Platón decía que el ascenso fuera de la caverna era doloroso. La luz lastima. Hoy, esa luz —que no es solar, sino digital— nos promete claridad, pero nos ciega con una oferta interminable de estímulos. La lucidez no está en ver más, sino en saber mirar. El filósofo surcoreano Byung-Chul Han lo advierte con precisión quirúrgica: "La transparencia no significa verdad. Significa la desnudez de lo evidente" (Han, La sociedad de la transparencia, 2012). La sobreexposición de todo nos ha desprovisto del misterio, del silencio, de la posibilidad de pensar sin ruido.
Hemos delegado el juicio a los filtros, la memoria a la nube, la emoción al algoritmo. Y en esa delegación de lo íntimo, comenzamos a extraviar la brújula del sentido. El pedagogo brasileño Paulo Freire sostenía que educar no era transferir conocimiento, sino crear las condiciones para su propia producción y descubrimiento (Freire, Pedagogía del oprimido, 1970). En el aula y fuera de ella, urge enseñar a desconfiar de las sombras cómodas, a sospechar de la facilidad con la que el mundo se nos ofrece digerido.
La alfabetización digital no es solo saber usar herramientas; es saber cuestionar su ética. ¿Quién diseña el mundo que vemos? ¿A quién pertenece nuestra atención? ¿Por qué dejamos de nombrar lo que sentimos? Lo real ha comenzado a perder densidad. Se vive como si se desplazara sobre una cinta transportadora: veloz, automática, ausente.

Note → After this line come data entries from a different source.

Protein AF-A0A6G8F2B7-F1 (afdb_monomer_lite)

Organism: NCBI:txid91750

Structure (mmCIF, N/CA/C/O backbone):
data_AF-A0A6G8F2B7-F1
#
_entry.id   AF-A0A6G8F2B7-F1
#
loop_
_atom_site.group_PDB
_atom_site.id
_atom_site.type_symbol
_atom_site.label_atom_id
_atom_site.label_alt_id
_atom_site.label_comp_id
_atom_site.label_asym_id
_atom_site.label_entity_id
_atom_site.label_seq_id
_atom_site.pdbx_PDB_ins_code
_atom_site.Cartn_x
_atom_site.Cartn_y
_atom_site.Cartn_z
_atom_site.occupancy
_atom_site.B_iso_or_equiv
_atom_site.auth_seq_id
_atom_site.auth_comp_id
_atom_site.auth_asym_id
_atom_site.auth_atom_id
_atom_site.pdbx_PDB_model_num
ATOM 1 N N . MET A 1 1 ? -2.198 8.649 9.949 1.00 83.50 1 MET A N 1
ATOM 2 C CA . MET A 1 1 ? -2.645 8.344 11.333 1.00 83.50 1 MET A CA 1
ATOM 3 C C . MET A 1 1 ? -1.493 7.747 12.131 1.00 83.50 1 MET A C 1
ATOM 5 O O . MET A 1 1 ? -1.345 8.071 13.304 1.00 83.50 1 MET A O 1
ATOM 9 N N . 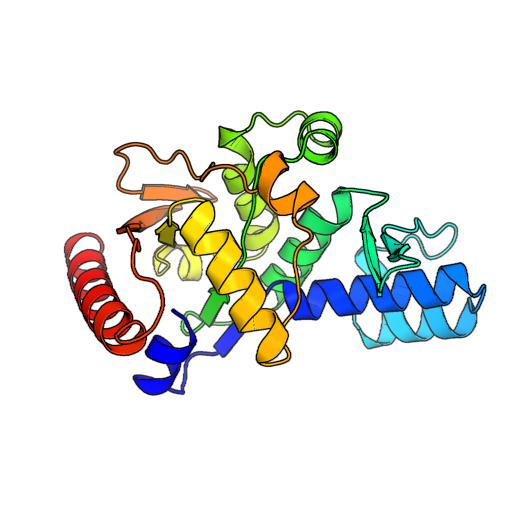ALA A 1 2 ? -0.633 6.946 11.494 1.00 87.69 2 ALA A N 1
ATOM 10 C CA . ALA A 1 2 ? 0.495 6.285 12.137 1.00 87.69 2 ALA A CA 1
ATOM 11 C C . ALA A 1 2 ? 1.391 7.196 12.980 1.00 87.69 2 ALA A C 1
ATOM 13 O O . ALA A 1 2 ? 1.721 6.838 14.106 1.00 87.69 2 ALA A O 1
ATOM 14 N N . ASN A 1 3 ? 1.745 8.384 12.478 1.00 85.38 3 ASN A N 1
ATOM 15 C CA . ASN A 1 3 ? 2.593 9.319 13.225 1.00 85.38 3 ASN A CA 1
ATOM 16 C C . ASN A 1 3 ? 1.979 9.720 14.572 1.00 85.38 3 ASN A C 1
ATOM 18 O O . ASN A 1 3 ? 2.691 9.787 15.567 1.00 85.38 3 ASN A O 1
ATOM 22 N N . VAL A 1 4 ? 0.658 9.921 14.625 1.00 86.75 4 VAL A N 1
ATOM 23 C CA . VAL A 1 4 ? -0.052 10.206 15.878 1.00 86.75 4 VAL A CA 1
ATOM 24 C C . VAL A 1 4 ? 0.029 9.015 16.827 1.00 86.75 4 VAL A C 1
ATOM 26 O O . VAL A 1 4 ? 0.326 9.194 18.003 1.00 86.75 4 VAL A O 1
ATOM 29 N N . ILE A 1 5 ? -0.184 7.797 16.327 1.00 88.56 5 ILE A N 1
ATOM 30 C CA . ILE A 1 5 ? -0.095 6.581 17.147 1.00 88.56 5 ILE A CA 1
ATOM 31 C C . ILE A 1 5 ? 1.326 6.417 17.700 1.00 88.56 5 ILE A C 1
ATOM 33 O O . ILE A 1 5 ? 1.484 6.221 18.899 1.00 88.56 5 ILE A O 1
ATOM 37 N N . ARG A 1 6 ? 2.361 6.582 16.867 1.00 90.94 6 ARG A N 1
ATOM 38 C CA . ARG A 1 6 ? 3.769 6.490 17.290 1.00 90.94 6 ARG A CA 1
ATOM 39 C C . ARG A 1 6 ? 4.187 7.582 18.270 1.00 90.94 6 ARG A C 1
ATOM 41 O O . ARG A 1 6 ? 5.047 7.336 19.105 1.00 90.94 6 ARG A O 1
ATOM 48 N N . GLN A 1 7 ? 3.599 8.773 18.190 1.00 88.44 7 GLN A N 1
ATOM 49 C CA . GLN A 1 7 ? 3.816 9.820 19.194 1.00 88.44 7 GLN A CA 1
ATOM 50 C C . GLN A 1 7 ? 3.234 9.434 20.561 1.00 88.44 7 GLN A C 1
ATOM 52 O O . GLN A 1 7 ? 3.806 9.799 21.582 1.00 88.44 7 GLN A O 1
ATOM 57 N N . GLN A 1 8 ? 2.113 8.705 20.584 1.00 86.88 8 GLN A N 1
ATOM 58 C CA . GLN A 1 8 ? 1.480 8.232 21.822 1.00 86.88 8 GLN A CA 1
ATOM 59 C C . GLN A 1 8 ? 2.152 6.964 22.372 1.00 86.88 8 GLN A C 1
ATOM 61 O O . GLN A 1 8 ? 2.271 6.808 23.584 1.00 86.88 8 GLN A O 1
ATOM 66 N N . ASP A 1 9 ? 2.595 6.064 21.492 1.00 88.44 9 ASP A N 1
ATOM 67 C CA . ASP A 1 9 ? 3.350 4.860 21.834 1.00 88.44 9 ASP A CA 1
ATOM 68 C C . ASP A 1 9 ? 4.456 4.608 20.787 1.00 88.44 9 ASP A C 1
ATOM 70 O O . ASP A 1 9 ? 4.208 4.003 19.735 1.00 88.44 9 ASP A O 1
ATOM 74 N N . PRO A 1 10 ? 5.702 5.032 21.075 1.00 91.06 10 PRO A N 1
ATOM 75 C CA . PRO A 1 10 ? 6.833 4.866 20.163 1.00 91.06 10 PRO A CA 1
ATOM 76 C C . PRO A 1 10 ? 7.222 3.411 19.884 1.00 91.06 10 PRO A C 1
ATOM 78 O O . PRO A 1 10 ? 8.016 3.172 18.976 1.00 91.06 10 PRO A O 1
ATOM 81 N N . SER A 1 11 ? 6.691 2.443 20.644 1.00 91.25 11 SER A N 1
ATOM 82 C CA . SER A 1 11 ? 7.002 1.022 20.461 1.00 91.25 11 SER A CA 1
ATOM 83 C C . SER A 1 11 ? 6.307 0.384 19.256 1.00 91.25 11 SER A C 1
ATOM 85 O O . SER A 1 11 ? 6.639 -0.747 18.901 1.00 91.25 11 SER A O 1
ATOM 87 N N . TYR A 1 12 ? 5.370 1.087 18.612 1.00 93.00 12 TYR A N 1
ATOM 88 C CA . TYR A 1 12 ? 4.790 0.637 17.351 1.00 93.00 12 TYR A CA 1
ATOM 89 C C . TYR A 1 12 ? 5.783 0.785 16.197 1.00 93.00 12 TYR A C 1
ATOM 91 O O . TYR A 1 12 ? 6.268 1.880 15.895 1.00 93.00 12 TYR A O 1
ATOM 99 N N . GLN A 1 13 ? 6.012 -0.320 15.494 1.00 93.12 13 GLN A N 1
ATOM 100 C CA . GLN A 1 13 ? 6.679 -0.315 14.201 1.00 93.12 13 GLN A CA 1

Pero aún es posible resistir. Habitar el lenguaje como refugio, no como eco. Leer y escribir como acto de contracultura. Escuchar el testimonio de quienes han sido desplazados de la historia oficial, esa que los algoritmos omiten por no ser rentables. En la voz indígena que resiste el despojo, en el cuaderno de un niño que dibuja la luna sin Wi-Fi, en el cuentacuentos que no necesita un cable para conmover, ahí también habita la verdad.
Como recuerda George Steiner, "Lo que no se nombra, no existe. Lo que no se recuerda, muere" (Lenguaje y silencio, 1967). Nombrar es el primer acto de soberanía frente a la dictadura de lo efímero. Recuperar la luz es reaprender a decir. No solo describir el mundo, sino conjurarlo. Como en los tiempos más antiguos, cuando cada palabra tenía poder y cada silencio, profundidad.
Los griegos hablaban de aletheia, el desocultamiento. Ese es el sentido más hondo de la educación y la cultura: volver visible lo esencial. Frente a una IA que predice y modela, será indispensable una imaginación crítica, como propone Martha Nussbaum en Sin fines de lucro (2010), que nos enseñe a ser humanos frente al simulacro. A conmovernos, a dolernos, a maravillarnos sin necesidad de una conexión.
Hay que volver a los nombres verdaderos. A las historias que arden en el cuerpo. A la lentitud de un paseo sin GPS. A la lectura sin notificaciones. A la conversación sin emojis. A la palabra que es herida y curación, piedra y fuego. Porque como escribió Octavio Paz, "el lenguaje es un ser vivo: nace, crece, cambia, muere y resucita en cada hombre".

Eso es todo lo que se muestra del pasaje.